▶ _Description of the task_
Every line below between the one holding "ATOM 118 C C" and the one holding "ATOM 160 N N", inclusive, should be copied exactly, and no other line.

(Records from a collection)
>>>

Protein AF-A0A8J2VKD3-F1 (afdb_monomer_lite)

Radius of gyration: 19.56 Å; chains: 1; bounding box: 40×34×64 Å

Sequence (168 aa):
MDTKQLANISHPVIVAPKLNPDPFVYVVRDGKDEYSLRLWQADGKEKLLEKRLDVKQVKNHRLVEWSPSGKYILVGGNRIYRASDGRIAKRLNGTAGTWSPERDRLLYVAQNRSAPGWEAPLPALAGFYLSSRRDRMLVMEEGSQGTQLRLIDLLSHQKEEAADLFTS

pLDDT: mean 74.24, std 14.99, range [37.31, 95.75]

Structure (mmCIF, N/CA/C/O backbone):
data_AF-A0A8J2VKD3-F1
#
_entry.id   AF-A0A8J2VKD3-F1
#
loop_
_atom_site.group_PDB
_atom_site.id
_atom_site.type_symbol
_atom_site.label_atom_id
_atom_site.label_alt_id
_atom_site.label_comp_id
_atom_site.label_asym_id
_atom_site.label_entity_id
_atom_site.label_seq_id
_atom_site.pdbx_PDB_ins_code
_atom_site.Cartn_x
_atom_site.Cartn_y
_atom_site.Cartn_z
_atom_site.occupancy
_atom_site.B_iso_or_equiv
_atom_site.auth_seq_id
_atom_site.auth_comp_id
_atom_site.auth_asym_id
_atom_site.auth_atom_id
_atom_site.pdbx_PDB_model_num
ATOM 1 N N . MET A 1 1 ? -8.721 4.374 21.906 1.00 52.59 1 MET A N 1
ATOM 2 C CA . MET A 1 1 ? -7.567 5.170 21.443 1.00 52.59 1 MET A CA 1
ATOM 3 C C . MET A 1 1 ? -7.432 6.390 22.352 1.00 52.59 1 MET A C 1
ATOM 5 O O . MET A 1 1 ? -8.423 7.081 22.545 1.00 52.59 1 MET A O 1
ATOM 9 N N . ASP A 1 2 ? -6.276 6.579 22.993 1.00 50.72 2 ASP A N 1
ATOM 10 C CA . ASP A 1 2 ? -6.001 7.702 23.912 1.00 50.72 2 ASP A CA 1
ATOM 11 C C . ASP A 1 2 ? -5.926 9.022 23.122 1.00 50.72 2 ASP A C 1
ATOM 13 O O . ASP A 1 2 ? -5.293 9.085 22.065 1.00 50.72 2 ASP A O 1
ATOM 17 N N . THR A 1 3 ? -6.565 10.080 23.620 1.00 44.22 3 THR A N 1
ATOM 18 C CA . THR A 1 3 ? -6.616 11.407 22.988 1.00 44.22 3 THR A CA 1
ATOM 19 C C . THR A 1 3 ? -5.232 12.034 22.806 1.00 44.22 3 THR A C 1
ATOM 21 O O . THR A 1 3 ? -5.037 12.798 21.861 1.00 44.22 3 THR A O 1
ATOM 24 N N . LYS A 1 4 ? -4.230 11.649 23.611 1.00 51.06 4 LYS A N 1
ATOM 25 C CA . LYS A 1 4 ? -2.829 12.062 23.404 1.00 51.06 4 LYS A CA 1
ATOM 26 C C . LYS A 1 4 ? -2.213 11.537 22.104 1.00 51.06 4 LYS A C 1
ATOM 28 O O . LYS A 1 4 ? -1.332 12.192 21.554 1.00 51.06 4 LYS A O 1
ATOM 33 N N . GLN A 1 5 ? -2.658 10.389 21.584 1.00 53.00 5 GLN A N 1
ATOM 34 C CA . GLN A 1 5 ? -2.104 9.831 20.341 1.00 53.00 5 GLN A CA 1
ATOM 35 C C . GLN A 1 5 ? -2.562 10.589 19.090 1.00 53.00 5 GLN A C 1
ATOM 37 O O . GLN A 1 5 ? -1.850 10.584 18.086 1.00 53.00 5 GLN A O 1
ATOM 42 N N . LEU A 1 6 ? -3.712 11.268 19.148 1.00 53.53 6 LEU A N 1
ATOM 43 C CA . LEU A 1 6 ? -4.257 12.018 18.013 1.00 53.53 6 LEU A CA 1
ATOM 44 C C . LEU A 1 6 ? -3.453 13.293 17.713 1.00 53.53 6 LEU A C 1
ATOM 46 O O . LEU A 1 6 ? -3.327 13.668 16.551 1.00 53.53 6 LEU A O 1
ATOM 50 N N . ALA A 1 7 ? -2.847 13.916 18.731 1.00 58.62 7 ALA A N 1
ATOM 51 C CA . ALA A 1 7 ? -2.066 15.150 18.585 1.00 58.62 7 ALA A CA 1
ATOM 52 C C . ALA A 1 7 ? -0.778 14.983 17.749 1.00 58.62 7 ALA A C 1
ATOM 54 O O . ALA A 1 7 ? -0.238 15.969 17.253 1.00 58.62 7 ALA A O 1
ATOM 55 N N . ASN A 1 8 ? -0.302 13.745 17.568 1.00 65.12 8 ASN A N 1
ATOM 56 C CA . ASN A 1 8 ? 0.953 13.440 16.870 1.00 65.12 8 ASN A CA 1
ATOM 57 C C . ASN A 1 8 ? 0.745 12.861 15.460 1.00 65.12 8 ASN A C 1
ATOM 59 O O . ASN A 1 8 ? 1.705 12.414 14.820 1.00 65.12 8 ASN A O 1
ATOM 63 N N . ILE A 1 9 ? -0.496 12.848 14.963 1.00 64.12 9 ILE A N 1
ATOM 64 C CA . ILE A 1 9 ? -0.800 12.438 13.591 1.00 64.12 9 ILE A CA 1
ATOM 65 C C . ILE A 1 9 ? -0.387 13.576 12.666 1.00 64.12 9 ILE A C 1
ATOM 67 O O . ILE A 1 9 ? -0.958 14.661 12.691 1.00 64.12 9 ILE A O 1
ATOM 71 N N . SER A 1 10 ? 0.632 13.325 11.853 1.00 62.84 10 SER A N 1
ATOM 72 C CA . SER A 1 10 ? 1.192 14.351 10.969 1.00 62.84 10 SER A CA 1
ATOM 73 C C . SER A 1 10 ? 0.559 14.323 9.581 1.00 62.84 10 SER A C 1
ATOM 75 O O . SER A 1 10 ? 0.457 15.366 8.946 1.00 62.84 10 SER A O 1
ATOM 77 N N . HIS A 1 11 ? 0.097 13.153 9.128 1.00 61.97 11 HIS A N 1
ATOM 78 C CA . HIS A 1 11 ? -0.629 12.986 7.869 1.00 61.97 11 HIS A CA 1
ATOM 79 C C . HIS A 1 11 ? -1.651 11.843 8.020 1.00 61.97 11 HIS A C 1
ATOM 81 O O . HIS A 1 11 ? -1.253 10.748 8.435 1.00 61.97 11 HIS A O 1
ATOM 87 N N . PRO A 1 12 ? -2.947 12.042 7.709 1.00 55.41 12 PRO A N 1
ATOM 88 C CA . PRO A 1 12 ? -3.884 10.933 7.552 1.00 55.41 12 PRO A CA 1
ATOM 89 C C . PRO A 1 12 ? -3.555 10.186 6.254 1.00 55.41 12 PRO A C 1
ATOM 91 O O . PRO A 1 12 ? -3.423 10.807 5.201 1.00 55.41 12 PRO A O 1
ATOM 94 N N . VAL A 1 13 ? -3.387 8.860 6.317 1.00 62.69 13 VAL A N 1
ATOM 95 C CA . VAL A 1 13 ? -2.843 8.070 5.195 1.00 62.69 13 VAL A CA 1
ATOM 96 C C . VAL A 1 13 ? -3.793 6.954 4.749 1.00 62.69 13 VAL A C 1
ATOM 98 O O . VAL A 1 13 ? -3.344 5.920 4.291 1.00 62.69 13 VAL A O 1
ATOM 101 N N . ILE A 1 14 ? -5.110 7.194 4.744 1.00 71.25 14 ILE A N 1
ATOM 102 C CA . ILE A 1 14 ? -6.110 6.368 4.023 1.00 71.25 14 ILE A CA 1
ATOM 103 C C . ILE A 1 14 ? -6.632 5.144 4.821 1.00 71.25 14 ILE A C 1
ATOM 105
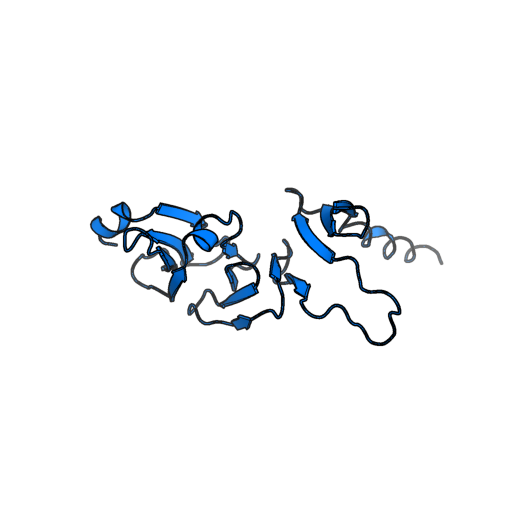 O O . ILE A 1 14 ? -5.889 4.440 5.511 1.00 71.25 14 ILE A O 1
ATOM 109 N N . VAL A 1 15 ? -7.943 4.892 4.704 1.00 72.81 15 VAL A N 1
ATOM 110 C CA . VAL A 1 15 ? -8.681 3.736 5.260 1.00 72.81 15 VAL A CA 1
ATOM 111 C C . VAL A 1 15 ? -8.788 2.634 4.197 1.00 72.81 15 VAL A C 1
ATOM 113 O O . VAL A 1 15 ? -8.878 2.943 3.006 1.00 72.81 15 VAL A O 1
ATOM 116 N N . ALA A 1 16 ? -8.762 1.361 4.601 1.00 74.38 16 ALA A N 1
ATOM 117 C CA . ALA A 1 16 ? -8.997 0.248 3.686 1.00 74.38 16 ALA A CA 1
ATOM 118 C C . ALA A 1 16 ? -10.392 0.341 3.033 1.00 74.38 16 ALA A C 1
ATOM 120 O O . ALA A 1 16 ? -11.340 0.792 3.664 1.00 74.38 16 ALA A O 1
ATOM 121 N N . PRO A 1 17 ? -10.549 -0.084 1.769 1.00 68.31 17 PRO A N 1
ATOM 122 C CA . PRO A 1 17 ? -11.818 0.085 1.066 1.00 68.31 17 PRO A CA 1
ATOM 123 C C . PRO A 1 17 ? -12.893 -0.980 1.369 1.00 68.31 17 PRO A C 1
ATOM 125 O O . PRO A 1 17 ? -14.026 -0.780 0.934 1.00 68.31 17 PRO A O 1
ATOM 128 N N . LYS A 1 18 ? -12.570 -2.136 1.985 1.00 65.94 18 LYS A N 1
ATOM 129 C CA . LYS A 1 18 ? -13.461 -3.328 1.978 1.00 65.94 18 LYS A CA 1
ATOM 130 C C . LYS A 1 18 ? -13.312 -4.335 3.143 1.00 65.94 18 LYS A C 1
ATOM 132 O O . LYS A 1 18 ? -13.705 -5.490 2.971 1.00 65.94 18 LYS A O 1
ATOM 137 N N . LEU A 1 19 ? -12.737 -3.993 4.295 1.00 61.25 19 LEU A N 1
ATOM 138 C CA . LEU A 1 19 ? -12.532 -4.966 5.384 1.00 61.25 19 LEU A CA 1
ATOM 139 C C . LEU A 1 19 ? -13.456 -4.681 6.578 1.00 61.25 19 LEU A C 1
ATOM 141 O O . LEU A 1 19 ? -13.779 -3.550 6.884 1.00 61.25 19 LEU A O 1
ATOM 145 N N . ASN A 1 20 ? -13.897 -5.712 7.295 1.00 56.16 20 ASN A N 1
ATOM 146 C CA . ASN A 1 20 ? -14.589 -5.523 8.571 1.00 56.16 20 ASN A CA 1
ATOM 147 C C . ASN A 1 20 ? -13.849 -6.309 9.665 1.00 56.16 20 ASN A C 1
ATOM 149 O O . ASN A 1 20 ? -13.757 -7.533 9.525 1.00 56.16 20 ASN A O 1
ATOM 153 N N . PRO A 1 21 ? -13.338 -5.653 10.727 1.00 68.69 21 PRO A N 1
ATOM 154 C CA . PRO A 1 21 ? -13.205 -4.196 10.884 1.00 68.69 21 PRO A CA 1
ATOM 155 C C . PRO A 1 21 ? -12.180 -3.606 9.898 1.00 68.69 21 PRO A C 1
ATOM 157 O O . PRO A 1 21 ? -11.140 -4.216 9.650 1.00 68.69 21 PRO A O 1
ATOM 160 N N . ASP A 1 22 ? -12.465 -2.423 9.338 1.00 75.69 22 ASP A N 1
ATOM 161 C CA . ASP A 1 22 ? -11.589 -1.759 8.360 1.00 75.69 22 ASP A CA 1
ATOM 162 C C . ASP A 1 22 ? -10.271 -1.346 9.022 1.00 75.69 22 ASP A C 1
ATOM 164 O O . ASP A 1 22 ? -10.269 -0.560 9.974 1.00 75.69 22 ASP A O 1
ATOM 168 N N . PRO A 1 23 ? -9.116 -1.825 8.547 1.00 82.75 23 PRO A N 1
ATOM 169 C CA . PRO A 1 23 ? -7.860 -1.296 9.010 1.00 82.75 23 PRO A CA 1
ATOM 170 C C . PRO A 1 23 ? -7.547 0.060 8.357 1.00 82.75 23 PRO A C 1
ATOM 172 O O . PRO A 1 23 ? -7.898 0.326 7.207 1.00 82.75 23 PRO A O 1
ATOM 175 N N . PHE A 1 24 ? -6.843 0.929 9.075 1.00 83.88 24 PHE A N 1
ATOM 176 C CA . PHE A 1 24 ? -6.431 2.247 8.590 1.00 83.88 24 PHE A CA 1
ATOM 177 C C . PHE A 1 24 ? -4.958 2.518 8.886 1.00 83.88 24 PHE A C 1
ATOM 179 O O . PHE A 1 24 ? -4.385 1.978 9.838 1.00 83.88 24 PHE A O 1
ATOM 186 N N . VAL A 1 25 ? -4.340 3.362 8.055 1.00 85.81 25 VAL A N 1
ATOM 187 C CA . VAL A 1 25 ? -2.920 3.712 8.161 1.00 85.81 25 VAL A CA 1
ATOM 188 C C . VAL A 1 25 ? -2.743 5.196 8.455 1.00 85.81 25 VAL A C 1
ATOM 190 O O . VAL A 1 25 ? -3.419 6.054 7.886 1.00 85.81 25 VAL A O 1
ATOM 193 N N . TYR A 1 26 ? -1.789 5.515 9.324 1.00 86.56 26 TYR A N 1
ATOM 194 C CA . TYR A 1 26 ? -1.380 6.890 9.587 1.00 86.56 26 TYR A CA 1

<<<

▶ _Answer for the task_
ATOM 118 C C . ALA A 1 16 ? -10.392 0.341 3.033 1.00 74.38 16 ALA A C 1
ATOM 120 O O . ALA A 1 16 ? -11.340 0.792 3.664 1.00 74.38 16 ALA A O 1
ATOM 121 N N . PRO A 1 17 ? -10.549 -0.084 1.769 1.00 68.31 17 PRO A N 1
ATOM 122 C CA . PRO A 1 17 ? -11.818 0.085 1.066 1.00 68.31 17 PRO A CA 1
ATOM 123 C C . PRO A 1 17 ? -12.893 -0.980 1.369 1.00 68.31 17 PRO A C 1
ATOM 125 O O . PRO A 1 17 ? -14.026 -0.780 0.934 1.00 68.31 17 PRO A O 1
ATOM 128 N N . LYS A 1 18 ? -12.570 -2.136 1.985 1.00 65.94 18 LYS A N 1
ATOM 129 C CA . LYS A 1 18 ? -13.461 -3.328 1.978 1.00 65.94 18 LYS A CA 1
ATOM 130 C C . LYS A 1 18 ? -13.312 -4.335 3.143 1.00 65.94 18 LYS A C 1
ATOM 132 O O . LYS A 1 18 ? -13.705 -5.490 2.971 1.00 65.94 18 LYS A O 1
ATOM 137 N N . LEU A 1 19 ? -12.737 -3.993 4.295 1.00 61.25 19 LEU A N 1
ATOM 138 C CA . LEU A 1 19 ? -12.532 -4.966 5.384 1.00 61.25 19 LEU A CA 1
ATOM 139 C C . LEU A 1 19 ? -13.456 -4.681 6.578 1.00 61.25 19 LEU A C 1
ATOM 141 O O . LEU A 1 19 ? -13.779 -3.550 6.884 1.00 61.25 19 LEU A O 1
ATOM 145 N N . ASN A 1 20 ? -13.897 -5.712 7.295 1.00 56.16 20 ASN A N 1
ATOM 146 C CA . ASN A 1 20 ? -14.589 -5.523 8.571 1.00 56.16 20 ASN A CA 1
ATOM 147 C C . ASN A 1 20 ? -13.849 -6.309 9.665 1.00 56.16 20 ASN A C 1
ATOM 149 O O . ASN A 1 20 ? -13.757 -7.533 9.525 1.00 56.16 20 ASN A O 1
ATOM 153 N N . PRO A 1 21 ? -13.338 -5.653 10.727 1.00 68.69 21 PRO A N 1
ATOM 154 C CA . PRO A 1 21 ? -13.205 -4.196 10.884 1.00 68.69 21 PRO A CA 1
ATOM 155 C C . PRO A 1 21 ? -12.180 -3.606 9.898 1.00 68.69 21 PRO A C 1
ATOM 157 O O . PRO A 1 21 ? -11.140 -4.216 9.650 1.00 68.69 21 PRO A O 1
ATOM 160 N N . ASP A 1 22 ? -12.465 -2.423 9.338 1.00 75.69 22 ASP A N 1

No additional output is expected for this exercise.